At a Sunday night news conference, Buena Park police said they were disappointed that Jenkins would not face the first-degree murder charge they had sought.
"The sadness of this all is that Mr. Jenkins will not stand before an Orange County jury for his crimes," said Buena Park Police Lt. Steve Holliday.
Holliday refused to answer questions about whether the fugitive had been aided while on the run, citing the ongoing investigation.
He did appear to have some help, the Associated Press reported. A young woman apparently checked Jenkins into the Thunderbird Motel and paid cash for three nights. According to the motel manager, when the couple failed to check out, an employee entered the room and discovered Jenkins hanging from the bar of a clothing rack.
Jenkins had led authorities on a sprawling chase last week, first driving north in a black BMW SUV, surfacing in Washington state. Jenkins then eluded U.S. and Canadian law enforcement authorities Wednesday night as he raced toward the international border in a speedboat. That boat, called the Night Ride Her, was discovered in a marina across the border from Vancouver, where Jenkins, a Canadian national, was believed to have family.
Jenkins was a real estate executive in Calgary.
Royal Canadian Mounted Police were combing British Columbia for Jenkins, whose notoriety was fanned by the viciousness of the well-publicized crime. Authorities say Jenkins killed 28-year-old Jasmine Fiore and removed her fingers and teeth, evidently to conceal her identity. Police allege that he then stuffed the swimsuit model's body in a suitcase and dumped it in a Buena Park trash bin. It was found by a man combing the trash for recyclables.
Authorities were able to identify Fiore based only on a serial number found on a breast implant, according to the Orange County district attorney's office.
The 32-year-old Jenkins appeared to be leading a glittering life, calling himself an investment banker when he was a contestant on the VH1 reality television show "Megan Wants a Millionaire." But he ended his life in a decidedly less than glamorous setting, in a drab motel that rented rooms by the month.
The case has raised questions about the vetting process of reality show contestants. According to Canadian authorities, Jenkins had a previous conviction for assault on an unidentified woman.
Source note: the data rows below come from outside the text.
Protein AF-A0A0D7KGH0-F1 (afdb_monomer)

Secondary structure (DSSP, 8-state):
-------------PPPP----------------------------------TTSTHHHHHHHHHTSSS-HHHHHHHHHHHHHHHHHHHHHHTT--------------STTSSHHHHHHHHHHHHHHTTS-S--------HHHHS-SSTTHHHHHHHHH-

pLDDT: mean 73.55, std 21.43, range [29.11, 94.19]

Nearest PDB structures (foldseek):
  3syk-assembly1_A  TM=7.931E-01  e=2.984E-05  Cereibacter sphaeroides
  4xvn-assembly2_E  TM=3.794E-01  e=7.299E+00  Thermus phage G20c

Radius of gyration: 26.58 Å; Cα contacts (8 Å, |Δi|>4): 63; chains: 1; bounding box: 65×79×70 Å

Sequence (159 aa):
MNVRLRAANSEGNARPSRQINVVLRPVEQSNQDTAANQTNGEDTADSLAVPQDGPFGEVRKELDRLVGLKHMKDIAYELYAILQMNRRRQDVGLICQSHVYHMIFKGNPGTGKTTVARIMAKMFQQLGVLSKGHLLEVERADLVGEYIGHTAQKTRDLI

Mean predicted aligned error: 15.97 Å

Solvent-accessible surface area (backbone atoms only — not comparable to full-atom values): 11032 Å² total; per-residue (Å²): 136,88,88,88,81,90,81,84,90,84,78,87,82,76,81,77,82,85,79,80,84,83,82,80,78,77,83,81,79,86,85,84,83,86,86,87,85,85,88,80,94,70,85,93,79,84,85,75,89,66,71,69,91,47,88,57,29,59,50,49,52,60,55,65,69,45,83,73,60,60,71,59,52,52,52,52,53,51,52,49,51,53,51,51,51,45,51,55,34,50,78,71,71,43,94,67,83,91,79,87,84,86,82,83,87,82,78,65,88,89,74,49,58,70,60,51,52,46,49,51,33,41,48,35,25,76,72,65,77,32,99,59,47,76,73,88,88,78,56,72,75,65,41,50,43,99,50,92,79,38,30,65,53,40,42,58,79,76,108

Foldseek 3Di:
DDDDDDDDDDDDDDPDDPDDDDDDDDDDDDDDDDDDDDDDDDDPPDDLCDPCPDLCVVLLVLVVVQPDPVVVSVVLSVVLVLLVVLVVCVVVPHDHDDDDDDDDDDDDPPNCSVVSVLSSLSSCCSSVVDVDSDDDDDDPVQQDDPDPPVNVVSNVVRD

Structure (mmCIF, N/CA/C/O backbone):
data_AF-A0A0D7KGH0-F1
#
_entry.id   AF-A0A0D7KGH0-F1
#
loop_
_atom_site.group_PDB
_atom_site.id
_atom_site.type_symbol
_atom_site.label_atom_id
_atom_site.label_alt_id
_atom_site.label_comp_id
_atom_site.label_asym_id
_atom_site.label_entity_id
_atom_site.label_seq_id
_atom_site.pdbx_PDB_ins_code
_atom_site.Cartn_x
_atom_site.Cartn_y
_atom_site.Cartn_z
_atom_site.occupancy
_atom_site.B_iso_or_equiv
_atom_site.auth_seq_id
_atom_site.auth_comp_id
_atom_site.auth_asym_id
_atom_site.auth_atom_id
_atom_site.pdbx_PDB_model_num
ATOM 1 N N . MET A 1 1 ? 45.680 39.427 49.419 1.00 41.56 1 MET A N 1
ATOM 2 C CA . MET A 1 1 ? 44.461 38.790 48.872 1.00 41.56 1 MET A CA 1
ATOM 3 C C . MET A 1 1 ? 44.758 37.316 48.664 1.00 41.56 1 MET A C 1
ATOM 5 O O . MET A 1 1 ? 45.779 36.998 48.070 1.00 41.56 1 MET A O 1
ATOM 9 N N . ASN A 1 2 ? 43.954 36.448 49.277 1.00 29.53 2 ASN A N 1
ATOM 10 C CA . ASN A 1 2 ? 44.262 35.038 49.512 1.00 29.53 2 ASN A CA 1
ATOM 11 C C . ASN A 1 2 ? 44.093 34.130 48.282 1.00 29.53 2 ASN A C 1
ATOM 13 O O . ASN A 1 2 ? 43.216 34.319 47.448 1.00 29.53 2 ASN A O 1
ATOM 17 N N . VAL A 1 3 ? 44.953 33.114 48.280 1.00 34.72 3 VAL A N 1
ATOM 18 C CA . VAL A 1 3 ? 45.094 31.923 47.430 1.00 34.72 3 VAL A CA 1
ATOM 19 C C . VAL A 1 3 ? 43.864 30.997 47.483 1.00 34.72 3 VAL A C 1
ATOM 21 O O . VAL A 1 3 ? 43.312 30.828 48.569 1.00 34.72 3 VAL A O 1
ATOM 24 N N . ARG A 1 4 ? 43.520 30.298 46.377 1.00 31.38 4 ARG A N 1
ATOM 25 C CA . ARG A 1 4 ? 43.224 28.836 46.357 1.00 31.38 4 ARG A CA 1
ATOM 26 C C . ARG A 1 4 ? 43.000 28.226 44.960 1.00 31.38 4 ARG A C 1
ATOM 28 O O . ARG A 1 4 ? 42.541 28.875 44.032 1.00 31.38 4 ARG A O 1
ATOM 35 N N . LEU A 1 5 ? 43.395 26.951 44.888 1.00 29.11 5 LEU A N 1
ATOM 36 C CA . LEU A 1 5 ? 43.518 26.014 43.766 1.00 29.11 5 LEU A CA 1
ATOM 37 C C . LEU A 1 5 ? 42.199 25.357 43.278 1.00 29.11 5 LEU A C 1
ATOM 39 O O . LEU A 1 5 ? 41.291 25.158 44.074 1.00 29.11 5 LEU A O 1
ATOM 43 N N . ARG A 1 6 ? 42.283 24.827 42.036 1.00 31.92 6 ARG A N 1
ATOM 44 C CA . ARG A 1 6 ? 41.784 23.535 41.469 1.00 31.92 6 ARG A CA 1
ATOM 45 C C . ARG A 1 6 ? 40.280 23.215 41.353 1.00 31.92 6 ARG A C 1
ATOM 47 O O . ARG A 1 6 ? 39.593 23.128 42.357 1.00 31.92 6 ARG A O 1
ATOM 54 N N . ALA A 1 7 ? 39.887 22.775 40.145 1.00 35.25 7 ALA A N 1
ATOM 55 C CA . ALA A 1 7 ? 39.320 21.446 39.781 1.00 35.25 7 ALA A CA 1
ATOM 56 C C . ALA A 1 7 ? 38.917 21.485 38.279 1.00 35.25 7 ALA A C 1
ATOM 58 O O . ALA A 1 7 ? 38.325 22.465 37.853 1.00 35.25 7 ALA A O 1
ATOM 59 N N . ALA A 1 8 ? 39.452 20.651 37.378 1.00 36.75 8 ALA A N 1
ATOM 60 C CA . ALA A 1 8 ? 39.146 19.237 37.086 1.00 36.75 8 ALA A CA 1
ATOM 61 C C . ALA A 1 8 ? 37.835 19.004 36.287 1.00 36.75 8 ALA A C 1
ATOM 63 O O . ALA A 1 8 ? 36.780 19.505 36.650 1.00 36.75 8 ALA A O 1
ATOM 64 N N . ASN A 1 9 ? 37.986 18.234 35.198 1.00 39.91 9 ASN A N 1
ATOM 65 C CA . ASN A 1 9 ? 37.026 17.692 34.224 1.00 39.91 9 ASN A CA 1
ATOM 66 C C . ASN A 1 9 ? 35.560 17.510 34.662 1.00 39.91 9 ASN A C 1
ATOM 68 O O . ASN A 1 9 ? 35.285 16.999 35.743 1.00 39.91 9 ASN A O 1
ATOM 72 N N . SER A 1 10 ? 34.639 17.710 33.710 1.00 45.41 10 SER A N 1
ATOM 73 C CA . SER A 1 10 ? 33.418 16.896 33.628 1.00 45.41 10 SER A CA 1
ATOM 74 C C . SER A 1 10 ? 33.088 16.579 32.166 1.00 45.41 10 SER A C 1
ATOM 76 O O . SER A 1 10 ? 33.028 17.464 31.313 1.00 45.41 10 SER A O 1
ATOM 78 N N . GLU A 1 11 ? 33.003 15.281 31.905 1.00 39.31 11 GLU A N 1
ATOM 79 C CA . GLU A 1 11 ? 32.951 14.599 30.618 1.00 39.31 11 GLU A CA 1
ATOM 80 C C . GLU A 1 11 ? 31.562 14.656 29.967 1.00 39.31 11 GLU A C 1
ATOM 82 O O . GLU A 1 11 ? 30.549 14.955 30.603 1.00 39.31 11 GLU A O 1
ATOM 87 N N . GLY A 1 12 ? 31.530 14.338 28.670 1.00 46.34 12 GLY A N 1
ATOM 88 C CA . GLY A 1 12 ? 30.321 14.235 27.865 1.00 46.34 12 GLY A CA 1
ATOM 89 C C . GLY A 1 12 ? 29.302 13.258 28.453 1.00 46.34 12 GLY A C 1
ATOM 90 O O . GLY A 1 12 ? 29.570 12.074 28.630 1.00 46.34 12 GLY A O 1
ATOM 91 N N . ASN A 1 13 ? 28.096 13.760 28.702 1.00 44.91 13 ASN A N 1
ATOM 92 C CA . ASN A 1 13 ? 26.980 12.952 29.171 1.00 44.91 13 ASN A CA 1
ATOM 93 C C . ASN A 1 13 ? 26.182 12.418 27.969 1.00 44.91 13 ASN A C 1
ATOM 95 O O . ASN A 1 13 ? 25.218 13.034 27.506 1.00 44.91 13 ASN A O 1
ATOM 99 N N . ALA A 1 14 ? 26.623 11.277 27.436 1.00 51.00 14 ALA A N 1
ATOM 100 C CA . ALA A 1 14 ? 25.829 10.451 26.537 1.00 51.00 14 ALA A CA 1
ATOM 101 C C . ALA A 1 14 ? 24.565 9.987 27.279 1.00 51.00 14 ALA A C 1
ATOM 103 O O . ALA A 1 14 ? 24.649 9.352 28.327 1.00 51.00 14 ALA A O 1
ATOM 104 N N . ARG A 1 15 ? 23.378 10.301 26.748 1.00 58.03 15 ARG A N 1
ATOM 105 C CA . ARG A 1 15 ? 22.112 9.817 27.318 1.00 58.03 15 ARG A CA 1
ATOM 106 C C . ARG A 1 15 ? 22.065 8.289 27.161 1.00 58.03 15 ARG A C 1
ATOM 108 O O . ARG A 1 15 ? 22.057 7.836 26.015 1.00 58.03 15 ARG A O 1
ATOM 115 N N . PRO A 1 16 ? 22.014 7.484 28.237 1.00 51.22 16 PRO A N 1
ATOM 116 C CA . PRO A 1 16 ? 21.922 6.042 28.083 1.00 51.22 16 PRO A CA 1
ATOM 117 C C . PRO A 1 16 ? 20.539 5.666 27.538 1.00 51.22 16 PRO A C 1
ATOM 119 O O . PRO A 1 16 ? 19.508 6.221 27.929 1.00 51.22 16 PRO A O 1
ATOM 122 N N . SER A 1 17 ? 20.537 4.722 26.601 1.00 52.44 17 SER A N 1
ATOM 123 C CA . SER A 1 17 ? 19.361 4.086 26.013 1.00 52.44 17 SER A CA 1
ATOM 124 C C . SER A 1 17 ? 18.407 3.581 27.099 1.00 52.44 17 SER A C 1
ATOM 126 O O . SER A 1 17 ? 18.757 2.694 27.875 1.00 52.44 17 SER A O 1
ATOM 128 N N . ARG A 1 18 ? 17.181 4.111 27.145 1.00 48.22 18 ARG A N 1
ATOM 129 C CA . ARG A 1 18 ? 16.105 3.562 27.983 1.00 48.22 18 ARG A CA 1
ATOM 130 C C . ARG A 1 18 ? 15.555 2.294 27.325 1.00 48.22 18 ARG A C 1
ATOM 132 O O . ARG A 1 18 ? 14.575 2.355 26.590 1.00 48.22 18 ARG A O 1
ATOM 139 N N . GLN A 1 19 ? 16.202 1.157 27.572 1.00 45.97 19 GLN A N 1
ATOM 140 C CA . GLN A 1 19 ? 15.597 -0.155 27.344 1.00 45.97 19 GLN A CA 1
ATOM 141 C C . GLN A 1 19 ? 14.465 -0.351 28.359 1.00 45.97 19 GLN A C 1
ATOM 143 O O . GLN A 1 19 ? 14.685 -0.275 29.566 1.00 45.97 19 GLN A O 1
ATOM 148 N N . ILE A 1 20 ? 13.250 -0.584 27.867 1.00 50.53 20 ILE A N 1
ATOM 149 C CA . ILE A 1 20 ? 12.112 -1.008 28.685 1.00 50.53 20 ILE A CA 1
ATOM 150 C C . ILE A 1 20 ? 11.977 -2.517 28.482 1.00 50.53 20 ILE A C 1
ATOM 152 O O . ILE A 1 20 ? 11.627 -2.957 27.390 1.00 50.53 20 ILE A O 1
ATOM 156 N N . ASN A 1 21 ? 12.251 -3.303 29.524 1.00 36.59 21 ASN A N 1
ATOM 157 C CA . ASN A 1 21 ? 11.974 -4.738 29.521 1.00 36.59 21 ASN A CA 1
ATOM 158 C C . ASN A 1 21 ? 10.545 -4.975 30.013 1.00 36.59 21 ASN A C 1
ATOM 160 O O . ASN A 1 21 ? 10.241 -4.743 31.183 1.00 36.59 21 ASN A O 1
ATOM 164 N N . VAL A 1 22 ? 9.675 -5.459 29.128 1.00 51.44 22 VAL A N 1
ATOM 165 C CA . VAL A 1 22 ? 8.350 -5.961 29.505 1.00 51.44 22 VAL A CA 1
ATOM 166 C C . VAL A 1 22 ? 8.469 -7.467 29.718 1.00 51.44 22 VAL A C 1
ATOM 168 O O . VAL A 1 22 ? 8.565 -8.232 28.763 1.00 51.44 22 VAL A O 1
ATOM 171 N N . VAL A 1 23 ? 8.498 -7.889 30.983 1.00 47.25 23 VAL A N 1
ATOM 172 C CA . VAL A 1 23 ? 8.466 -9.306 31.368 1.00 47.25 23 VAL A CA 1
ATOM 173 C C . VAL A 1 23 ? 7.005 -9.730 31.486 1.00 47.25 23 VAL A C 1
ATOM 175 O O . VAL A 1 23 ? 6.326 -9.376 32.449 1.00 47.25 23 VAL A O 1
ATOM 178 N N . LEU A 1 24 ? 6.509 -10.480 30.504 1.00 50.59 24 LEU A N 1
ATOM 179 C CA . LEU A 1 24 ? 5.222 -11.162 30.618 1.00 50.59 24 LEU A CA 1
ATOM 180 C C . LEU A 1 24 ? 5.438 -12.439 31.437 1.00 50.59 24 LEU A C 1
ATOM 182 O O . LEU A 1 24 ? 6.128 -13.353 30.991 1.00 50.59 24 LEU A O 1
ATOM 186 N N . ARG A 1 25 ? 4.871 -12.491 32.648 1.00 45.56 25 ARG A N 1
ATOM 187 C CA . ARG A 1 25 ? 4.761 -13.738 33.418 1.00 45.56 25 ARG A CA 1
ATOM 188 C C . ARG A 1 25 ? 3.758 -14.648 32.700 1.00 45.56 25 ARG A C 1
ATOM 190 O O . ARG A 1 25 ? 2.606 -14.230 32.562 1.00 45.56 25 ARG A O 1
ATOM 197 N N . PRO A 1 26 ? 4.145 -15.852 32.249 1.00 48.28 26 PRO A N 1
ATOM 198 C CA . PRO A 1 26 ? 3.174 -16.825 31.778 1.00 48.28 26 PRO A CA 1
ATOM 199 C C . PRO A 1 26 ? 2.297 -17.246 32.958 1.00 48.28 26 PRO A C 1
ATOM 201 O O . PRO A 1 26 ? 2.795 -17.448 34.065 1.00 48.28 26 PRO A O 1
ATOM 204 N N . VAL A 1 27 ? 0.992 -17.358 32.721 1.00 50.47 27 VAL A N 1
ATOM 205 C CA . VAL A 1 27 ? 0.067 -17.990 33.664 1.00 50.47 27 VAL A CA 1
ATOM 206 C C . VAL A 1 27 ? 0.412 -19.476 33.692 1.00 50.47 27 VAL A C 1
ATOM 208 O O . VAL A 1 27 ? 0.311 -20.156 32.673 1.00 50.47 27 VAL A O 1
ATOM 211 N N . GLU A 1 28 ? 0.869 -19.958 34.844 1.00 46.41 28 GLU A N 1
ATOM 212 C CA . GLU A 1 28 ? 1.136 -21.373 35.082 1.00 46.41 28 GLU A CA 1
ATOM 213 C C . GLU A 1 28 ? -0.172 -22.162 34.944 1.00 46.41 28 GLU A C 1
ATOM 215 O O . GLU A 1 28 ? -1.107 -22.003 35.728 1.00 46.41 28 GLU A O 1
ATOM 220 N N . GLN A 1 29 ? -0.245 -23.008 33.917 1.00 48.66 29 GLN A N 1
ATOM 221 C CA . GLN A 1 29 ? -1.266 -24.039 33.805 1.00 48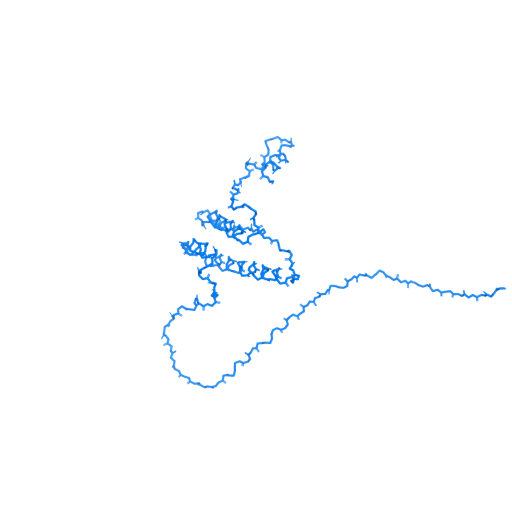.66 29 GLN A CA 1
ATOM 222 C C . GLN A 1 29 ? -0.837 -25.209 34.689 1.00 48.66 29 GLN A C 1
ATOM 224 O O . GLN A 1 29 ? 0.052 -25.987 34.340 1.00 48.66 29 GLN A O 1
ATOM 229 N N . SER A 1 30 ? -1.458 -25.316 35.859 1.00 42.31 30 SER A N 1
ATOM 230 C CA . SER A 1 30 ? -1.389 -26.506 36.698 1.00 42.31 30 SER A CA 1
ATOM 231 C C . SER A 1 30 ? -2.066 -27.676 35.974 1.00 42.31 30 SER A C 1
ATOM 233 O O . SER A 1 30 ? -3.291 -27.730 35.878 1.00 42.31 30 SER A O 1
ATOM 235 N N . ASN A 1 31 ? -1.260 -28.600 35.458 1.00 47.09 31 ASN A N 1
ATOM 236 C CA . ASN A 1 31 ? -1.702 -29.909 34.984 1.00 47.09 31 ASN A CA 1
ATOM 237 C C . ASN A 1 31 ? -1.888 -30.885 36.154 1.00 47.09 31 ASN A C 1
ATOM 239 O O . ASN A 1 31 ? -0.958 -31.036 36.951 1.00 47.09 31 ASN A O 1
ATOM 243 N N . GLN A 1 32 ? -3.042 -31.565 36.173 1.00 42.88 32 GLN A N 1
ATOM 244 C CA . GLN A 1 32 ? -3.339 -32.946 36.627 1.00 42.88 32 GLN A CA 1
ATOM 245 C C . GLN A 1 32 ? -4.887 -33.055 36.652 1.00 42.88 32 GLN A C 1
ATOM 247 O O . GLN A 1 32 ? -5.527 -32.233 37.294 1.00 42.88 32 GLN A O 1
ATOM 252 N N . ASP A 1 33 ? -5.597 -33.904 35.897 1.00 41.34 33 ASP A N 1
ATOM 253 C CA . ASP A 1 33 ? -5.325 -35.303 35.564 1.00 41.34 33 ASP A CA 1
ATOM 254 C C . ASP A 1 33 ? -6.121 -35.842 34.344 1.00 41.34 33 ASP A C 1
ATOM 256 O O . ASP A 1 33 ? -7.313 -35.598 34.190 1.00 41.34 33 ASP A O 1
ATOM 260 N N . THR A 1 34 ? -5.416 -36.658 33.548 1.00 39.62 34 THR A N 1
ATOM 261 C CA . THR A 1 34 ? -5.777 -38.000 33.029 1.00 39.62 34 THR A CA 1
ATOM 262 C C . THR A 1 34 ? -6.896 -38.224 31.979 1.00 39.62 34 THR A C 1
ATOM 264 O O . THR A 1 34 ? -8.069 -38.373 32.288 1.00 39.62 34 THR A O 1
ATOM 267 N N . ALA A 1 35 ? -6.402 -38.491 30.758 1.00 45.72 35 ALA A N 1
ATOM 268 C CA . ALA A 1 35 ? -6.781 -39.527 29.777 1.00 45.72 35 ALA A CA 1
ATOM 269 C C . ALA A 1 35 ? -8.079 -39.444 28.935 1.00 45.72 35 ALA A C 1
ATOM 271 O O . ALA A 1 35 ? -9.195 -39.405 29.432 1.00 45.72 35 ALA A O 1
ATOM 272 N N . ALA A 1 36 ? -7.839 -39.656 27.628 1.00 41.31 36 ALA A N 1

In April, Jenkins allegedly struck Fiore, who sometimes used the last name Kinkade, on the arm at a hotel in Las Vegas. In June, he was charged with "battery constituting domestic violence" in connection with the incident, according to court documents.
According to a statement released by a spokesman for Los Angeles-based 51 Minds Entertainment, which produced the show, executives were unaware of Jenkins' record when they cast him on "Megan Wants A Millionaire."
Jenkins was scheduled to appear in another VH1 show, "I Love Money," set to air in January.
The manhunt was picked up by Canadian authorities last week. They circulated a photograph of Jenkins, saying he was dangerous and warning people to be on the lookout for him.
"The ring was tightening on him," Tom Hession, chief inspector for the U.S. Marshals Service's regional fugitive task force, said Sunday night. "He obviously was desperate."
The Thunderbird Motel is about an hour's drive from the U.S. border. Three major Canadian highways intersect in Hope, making its two-dozen hotels a likely stopover for travelers through the province.
The low-slung, brown and white building is a "dive," according to Sam Rychter, whose parents own the Quality Inn, in the newer part of town.
On Sunday evening the Thunderbird's parking lot was teeming with local authorities, and yellow crime scene tape was draped across the west portion of the building. A telephone listing for the motel was no longer in service.
The idea that a suspected killer might be at large in Hope, a town bulging with families and tourists on a summer day, was chilling to some residents.
"It shocks me that he's here," said Mike Adams. "But a lot of things about society give me the creeps. It's something you think about and shake your head."
Adams described the town of 8,000 nestled in the foothills of the Coastal Range on the banks of the Fraser River as "pretty quiet," although summers are crowded with boaters, river rafters, fishermen and people passing through the former logging town. "We don't get the town back until after Labor Day," he said.